Actual legalism is when your church is gonna penalize you, threaten you with hell, or simply threaten you with a lack of prosperity in the coming year, if you dare to skip a fast. Is that what’s happening here? (If so, you’re probably in a cult.) What should be happening is you’ve voluntarily chosen to fast, you’re requiring no one else to fast along with you, and it’s not gonna irreparably damage your body to do it. If that’s the case, it’s far from legalism.

But to an irreligious Christian, any spiritual exercise which they don’t wanna do, which threatens their comfort, is “legalism.” Those of ’em who like to bash religion will correctly call it religion, but in their minds this means dead religion—it’s an unnecessary practice which doesn’t bring us any closer to God.

In that, they’re wrong. Fasting, if we do it right, rejects the idols we can make of our palate, our stomach, and one’s reputation as a discriminating foodie. Fasting rejects a material need in favor of spiritual things.

Because irreligious people reject nothing, this is gonna bug them.

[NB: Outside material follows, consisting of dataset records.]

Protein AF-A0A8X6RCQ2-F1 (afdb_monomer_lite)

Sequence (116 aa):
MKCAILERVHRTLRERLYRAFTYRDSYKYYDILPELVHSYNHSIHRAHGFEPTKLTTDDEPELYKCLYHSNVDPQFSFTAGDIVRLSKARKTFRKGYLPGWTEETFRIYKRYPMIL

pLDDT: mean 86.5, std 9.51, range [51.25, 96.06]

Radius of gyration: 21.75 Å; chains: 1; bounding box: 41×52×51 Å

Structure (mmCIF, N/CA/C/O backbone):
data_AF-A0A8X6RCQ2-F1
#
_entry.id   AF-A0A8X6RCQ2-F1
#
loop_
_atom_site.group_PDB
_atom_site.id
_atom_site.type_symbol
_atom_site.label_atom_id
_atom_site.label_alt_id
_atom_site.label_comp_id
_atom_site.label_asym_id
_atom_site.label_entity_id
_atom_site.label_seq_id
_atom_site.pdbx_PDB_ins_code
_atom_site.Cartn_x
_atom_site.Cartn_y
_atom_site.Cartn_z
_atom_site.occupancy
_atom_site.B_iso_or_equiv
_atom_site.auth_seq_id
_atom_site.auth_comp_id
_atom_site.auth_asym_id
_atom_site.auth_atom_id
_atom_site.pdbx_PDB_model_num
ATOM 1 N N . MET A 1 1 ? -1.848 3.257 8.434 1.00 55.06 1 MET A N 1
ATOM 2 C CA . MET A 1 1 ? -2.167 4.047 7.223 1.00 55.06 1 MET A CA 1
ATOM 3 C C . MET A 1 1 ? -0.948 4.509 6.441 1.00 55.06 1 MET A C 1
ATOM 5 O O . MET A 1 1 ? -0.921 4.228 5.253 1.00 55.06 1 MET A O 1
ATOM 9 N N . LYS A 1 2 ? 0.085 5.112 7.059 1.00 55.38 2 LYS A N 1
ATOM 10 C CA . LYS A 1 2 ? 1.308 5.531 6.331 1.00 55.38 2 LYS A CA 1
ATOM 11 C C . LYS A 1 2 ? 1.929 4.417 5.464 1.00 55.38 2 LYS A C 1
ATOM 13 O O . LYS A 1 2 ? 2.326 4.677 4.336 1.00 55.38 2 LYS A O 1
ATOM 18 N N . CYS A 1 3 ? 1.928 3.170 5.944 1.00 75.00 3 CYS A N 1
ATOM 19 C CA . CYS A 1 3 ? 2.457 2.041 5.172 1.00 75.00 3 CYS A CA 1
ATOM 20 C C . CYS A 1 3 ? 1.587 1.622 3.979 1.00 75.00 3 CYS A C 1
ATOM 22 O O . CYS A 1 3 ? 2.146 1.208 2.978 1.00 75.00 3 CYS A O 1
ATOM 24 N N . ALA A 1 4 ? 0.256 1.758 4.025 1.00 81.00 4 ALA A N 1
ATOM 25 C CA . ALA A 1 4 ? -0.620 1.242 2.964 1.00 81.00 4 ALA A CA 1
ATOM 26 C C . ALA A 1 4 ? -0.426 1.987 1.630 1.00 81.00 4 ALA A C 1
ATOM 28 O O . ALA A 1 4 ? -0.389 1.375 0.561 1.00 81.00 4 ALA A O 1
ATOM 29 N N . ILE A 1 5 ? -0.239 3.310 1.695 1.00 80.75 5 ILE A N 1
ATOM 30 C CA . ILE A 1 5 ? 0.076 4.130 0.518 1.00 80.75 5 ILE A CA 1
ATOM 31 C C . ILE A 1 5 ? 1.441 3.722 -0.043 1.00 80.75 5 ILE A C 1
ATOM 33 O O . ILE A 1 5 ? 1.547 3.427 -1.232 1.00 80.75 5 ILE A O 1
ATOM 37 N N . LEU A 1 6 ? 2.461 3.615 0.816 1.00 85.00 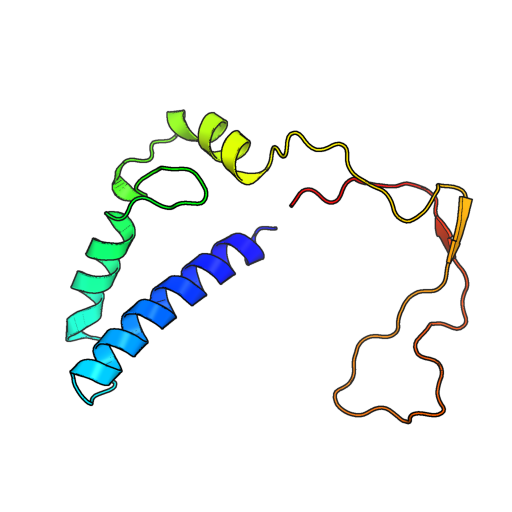6 LEU A N 1
ATOM 38 C CA . LEU A 1 6 ? 3.802 3.173 0.415 1.00 85.00 6 LEU A CA 1
ATOM 39 C C . LEU A 1 6 ? 3.797 1.763 -0.192 1.00 85.00 6 LEU A C 1
ATOM 41 O O . LEU A 1 6 ? 4.440 1.528 -1.211 1.00 85.00 6 LEU A O 1
ATOM 45 N N . GLU A 1 7 ? 3.035 0.831 0.378 1.00 88.44 7 GLU A N 1
ATOM 46 C CA . GLU A 1 7 ? 2.873 -0.529 -0.141 1.00 88.44 7 GLU A CA 1
ATOM 47 C C . GLU A 1 7 ? 2.251 -0.530 -1.542 1.00 88.44 7 GLU A C 1
ATOM 49 O O . GLU A 1 7 ? 2.704 -1.274 -2.417 1.00 88.44 7 GLU A O 1
ATOM 54 N N . ARG A 1 8 ? 1.266 0.342 -1.803 1.00 86.38 8 ARG A N 1
ATOM 55 C CA . ARG A 1 8 ? 0.683 0.511 -3.142 1.00 86.38 8 ARG A CA 1
ATOM 56 C C . ARG A 1 8 ? 1.700 1.073 -4.139 1.00 86.38 8 ARG A C 1
ATOM 58 O O . ARG A 1 8 ? 1.755 0.582 -5.271 1.00 86.38 8 ARG A O 1
ATOM 65 N N . VAL A 1 9 ? 2.523 2.044 -3.733 1.00 88.19 9 VAL A N 1
ATOM 66 C CA . VAL A 1 9 ? 3.616 2.566 -4.574 1.00 88.19 9 VAL A CA 1
ATOM 67 C C . VAL A 1 9 ? 4.611 1.452 -4.896 1.00 88.19 9 VAL A C 1
ATOM 69 O O . VAL A 1 9 ? 4.870 1.175 -6.067 1.00 88.19 9 VAL A O 1
ATOM 72 N N . HIS A 1 10 ? 5.102 0.742 -3.877 1.00 91.06 10 HIS A N 1
ATOM 73 C CA . HIS A 1 10 ? 6.037 -0.370 -4.049 1.00 91.06 10 HIS A CA 1
ATOM 74 C C . HIS A 1 10 ? 5.490 -1.459 -4.970 1.00 91.06 10 HIS A C 1
ATOM 76 O O . HIS A 1 10 ? 6.211 -1.939 -5.847 1.00 91.06 10 HIS A O 1
ATOM 82 N N . ARG A 1 11 ? 4.218 -1.837 -4.811 1.00 92.75 11 ARG A N 1
ATOM 83 C CA . ARG A 1 11 ? 3.563 -2.805 -5.694 1.00 92.75 11 ARG A CA 1
ATOM 84 C C . ARG A 1 11 ? 3.539 -2.316 -7.142 1.00 92.75 11 ARG A C 1
ATOM 86 O O . ARG A 1 11 ? 3.926 -3.068 -8.029 1.00 92.75 11 ARG A O 1
ATOM 93 N N . THR A 1 12 ? 3.145 -1.065 -7.378 1.00 92.44 12 THR A N 1
ATOM 94 C CA . THR A 1 12 ? 3.048 -0.488 -8.731 1.00 92.44 12 THR A CA 1
ATOM 95 C C . THR A 1 12 ? 4.410 -0.431 -9.424 1.00 92.44 12 THR A C 1
ATOM 97 O O . THR A 1 12 ? 4.536 -0.825 -10.584 1.00 92.44 12 THR A O 1
ATOM 100 N N . LEU A 1 13 ? 5.448 0.014 -8.709 1.00 93.12 13 LEU A N 1
ATOM 101 C CA . LEU A 1 13 ? 6.814 0.059 -9.236 1.00 93.12 13 LEU A CA 1
ATOM 102 C C . LEU A 1 13 ? 7.331 -1.344 -9.566 1.00 93.12 13 LEU A C 1
ATOM 104 O O . LEU A 1 13 ? 7.879 -1.556 -10.647 1.00 93.12 13 LEU A O 1
ATOM 108 N N . ARG A 1 14 ? 7.100 -2.322 -8.678 1.00 93.88 14 ARG A N 1
ATOM 109 C CA . ARG A 1 14 ? 7.451 -3.725 -8.937 1.00 93.88 14 ARG A CA 1
ATOM 110 C C . ARG A 1 14 ? 6.720 -4.271 -10.159 1.00 93.88 14 ARG A C 1
ATOM 112 O O . ARG A 1 14 ? 7.365 -4.852 -11.019 1.00 93.88 14 ARG A O 1
ATOM 119 N N . GLU A 1 15 ? 5.414 -4.058 -10.286 1.00 95.19 15 GLU A N 1
ATOM 120 C CA . GLU A 1 15 ? 4.651 -4.529 -11.451 1.00 95.19 15 GLU A CA 1
ATOM 121 C C . GLU A 1 15 ? 5.212 -3.970 -12.770 1.00 95.19 15 GLU A C 1
ATOM 123 O O . GLU A 1 15 ? 5.383 -4.721 -13.731 1.00 95.19 15 GLU A O 1
ATOM 128 N N . ARG A 1 16 ? 5.562 -2.677 -12.820 1.00 94.06 16 ARG A N 1
ATOM 129 C CA . ARG A 1 16 ? 6.178 -2.064 -14.010 1.00 94.06 16 ARG A CA 1
ATOM 130 C C . ARG A 1 16 ? 7.574 -2.626 -14.301 1.00 94.06 16 ARG A C 1
ATOM 132 O O . ARG A 1 16 ? 7.861 -2.952 -15.450 1.00 94.06 16 ARG A O 1
ATOM 139 N N . LEU A 1 17 ? 8.407 -2.797 -13.272 1.00 94.56 17 LEU A N 1
ATOM 140 C CA . LEU A 1 17 ? 9.745 -3.382 -13.405 1.00 94.56 17 LEU A CA 1
ATOM 141 C C . LEU A 1 17 ? 9.684 -4.816 -13.943 1.00 94.56 17 LEU A C 1
ATOM 143 O O . LEU A 1 17 ? 10.367 -5.139 -14.906 1.00 94.56 17 LEU A O 1
ATOM 147 N N . TYR A 1 18 ? 8.825 -5.665 -13.377 1.00 95.50 18 TYR A N 1
ATOM 148 C CA . TYR A 1 18 ? 8.727 -7.069 -13.788 1.00 95.50 18 TYR A CA 1
ATOM 149 C C . TYR A 1 18 ? 8.182 -7.241 -15.209 1.00 95.50 18 TYR A C 1
ATOM 151 O O . TYR A 1 18 ? 8.612 -8.152 -15.918 1.00 95.50 18 TYR A O 1
ATOM 159 N N . ARG A 1 19 ? 7.302 -6.345 -15.675 1.00 94.69 19 ARG A N 1
ATOM 160 C CA . ARG A 1 19 ? 6.900 -6.307 -17.093 1.00 94.69 19 ARG A CA 1
ATOM 161 C C . ARG A 1 19 ? 8.095 -6.020 -18.001 1.00 94.69 19 ARG A C 1
ATOM 163 O O . ARG A 1 19 ? 8.290 -6.719 -18.990 1.00 94.69 19 ARG A O 1
ATOM 170 N N . ALA A 1 20 ? 8.914 -5.037 -17.636 1.00 93.81 20 ALA A N 1
ATOM 171 C CA . ALA A 1 20 ? 10.121 -4.697 -18.378 1.00 93.81 20 ALA A CA 1
ATOM 172 C C . ALA A 1 20 ? 11.167 -5.824 -18.353 1.00 93.81 20 ALA A C 1
ATOM 174 O O . ALA A 1 20 ? 11.797 -6.080 -19.377 1.00 93.81 20 ALA A O 1
ATOM 175 N N . PHE A 1 21 ? 11.323 -6.523 -17.225 1.00 95.31 21 PHE A N 1
ATOM 176 C CA . PHE A 1 21 ? 12.214 -7.683 -17.122 1.00 95.31 21 PHE A CA 1
ATOM 177 C C . PHE A 1 21 ? 11.763 -8.832 -18.014 1.00 95.31 21 PHE A C 1
ATOM 179 O O . PHE A 1 21 ? 12.581 -9.398 -18.728 1.00 95.31 21 PHE A O 1
ATOM 186 N N . THR A 1 22 ? 10.460 -9.126 -18.022 1.00 96.00 22 THR A N 1
ATOM 187 C CA . THR A 1 22 ? 9.884 -10.190 -18.860 1.00 96.00 22 THR A CA 1
ATOM 188 C C . THR A 1 22 ? 10.083 -9.892 -20.346 1.00 96.00 22 THR A C 1
ATOM 190 O O . THR A 1 22 ? 10.391 -10.790 -21.117 1.00 96.00 22 THR A O 1
ATOM 193 N N . TYR A 1 23 ? 9.947 -8.626 -20.754 1.00 94.50 23 TYR A N 1
ATOM 194 C CA . TYR A 1 23 ? 10.154 -8.213 -22.144 1.00 94.50 23 TYR A CA 1
ATOM 195 C C . TYR A 1 23 ? 11.626 -8.279 -22.583 1.00 94.50 23 TYR A C 1
ATOM 197 O O . TYR A 1 23 ? 11.915 -8.622 -23.725 1.00 94.50 23 TYR A O 1
ATOM 205 N N . ARG A 1 24 ? 12.559 -7.929 -21.689 1.00 91.69 24 ARG A N 1
ATOM 206 C CA . ARG A 1 24 ? 14.000 -7.852 -21.986 1.00 91.69 24 ARG A CA 1
ATOM 207 C C . ARG A 1 24 ? 14.768 -9.147 -21.699 1.00 91.69 24 ARG A C 1
ATOM 209 O O . ARG A 1 24 ? 15.968 -9.176 -21.953 1.00 91.69 24 ARG A O 1
ATOM 216 N N . ASP A 1 25 ? 14.111 -10.145 -21.109 1.00 93.75 25 ASP A N 1
ATOM 217 C CA . ASP A 1 25 ? 14.722 -11.365 -20.562 1.00 93.75 25 ASP A CA 1
ATOM 218 C C . ASP A 1 25 ? 15.965 -11.074 -19.691 1.00 93.75 25 ASP A C 1
ATOM 220 O O . ASP A 1 25 ? 17.024 -11.689 -19.792 1.00 93.75 25 ASP A O 1
ATOM 224 N N . SER A 1 26 ? 15.873 -10.024 -18.868 1.00 93.31 26 SER A N 1
ATOM 225 C CA . SER A 1 26 ? 16.987 -9.534 -18.055 1.00 93.31 26 SER A CA 1
ATOM 226 C C . SER A 1 26 ? 16.493 -8.739 -16.855 1.00 93.31 26 SER A C 1
ATOM 228 O O . SER A 1 26 ? 15.585 -7.919 -16.964 1.00 93.31 26 SER A O 1
ATOM 230 N N . TYR A 1 27 ? 17.149 -8.931 -15.709 1.00 93.50 27 TYR A N 1
ATOM 231 C CA . TYR A 1 27 ? 16.860 -8.220 -14.458 1.00 93.50 27 TYR A CA 1
ATOM 232 C C . TYR A 1 27 ? 17.665 -6.921 -14.286 1.00 93.50 27 TYR A C 1
ATOM 234 O O . TYR A 1 27 ? 17.642 -6.308 -13.216 1.00 93.50 27 TYR A O 1
ATOM 242 N N . LYS A 1 28 ? 18.403 -6.485 -15.316 1.00 93.31 28 LYS A N 1
ATOM 243 C CA . LYS A 1 28 ? 19.130 -5.210 -15.277 1.00 93.31 28 LYS A CA 1
ATOM 244 C C . LYS A 1 28 ? 18.132 -4.055 -15.238 1.00 93.31 28 LYS A C 1
ATOM 246 O O . LYS A 1 28 ? 17.415 -3.809 -16.203 1.00 93.31 28 LYS A O 1
ATOM 251 N N . TYR A 1 29 ? 18.087 -3.358 -14.105 1.00 91.88 29 TYR A N 1
ATOM 252 C CA . TYR A 1 29 ? 17.118 -2.288 -13.876 1.00 91.88 29 TYR A CA 1
ATOM 253 C C . TYR A 1 29 ? 17.700 -0.874 -14.004 1.00 91.88 29 TYR A C 1
ATOM 255 O O . TYR A 1 29 ? 16.932 0.074 -14.127 1.00 91.88 29 TYR A O 1
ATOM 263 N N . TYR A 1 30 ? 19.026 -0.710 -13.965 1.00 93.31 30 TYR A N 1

A lot. So they need to drag you back down to their level, and then they won’t feel so bad about themselves: “You quit your religious nonsense, proving I was right.” Nah, it only proves you’re susceptible to peer pressure. And if that’s the case, maybe stay away from such people, and work on your self-control. (Conveniently, fasting helps!)

Part of the reason Jesus told us not to play up the fact we’re fasting, Lk 6.16-18 is because we don’t need the public acclaim… and neither do we need the hassle of irreligious people mocking our devotion and trying to make us stumble. And, if we promised God or others we’d fast, trying to make us sin. But you realize if they have no idea we’re fasting, they’re not gonna try to sabotage us: They shouldn’t know any different. If we cancel lunch, they’re not gonna assume, “It’s ’cause you’re fasting, isn’t it?” Don’t promote your practices, and you shouldn’t encounter any intentional backlash from anyone.

Nope, the only temptations you’ll have to fight are the usual temptations in life: The coworker who puts doughnuts in the break room, the neighbors who leave the windows open when they’re frying bacon, the husband forgets you’re fasting and brings home a pizza… You know, life. It happens. Exercise that self-control!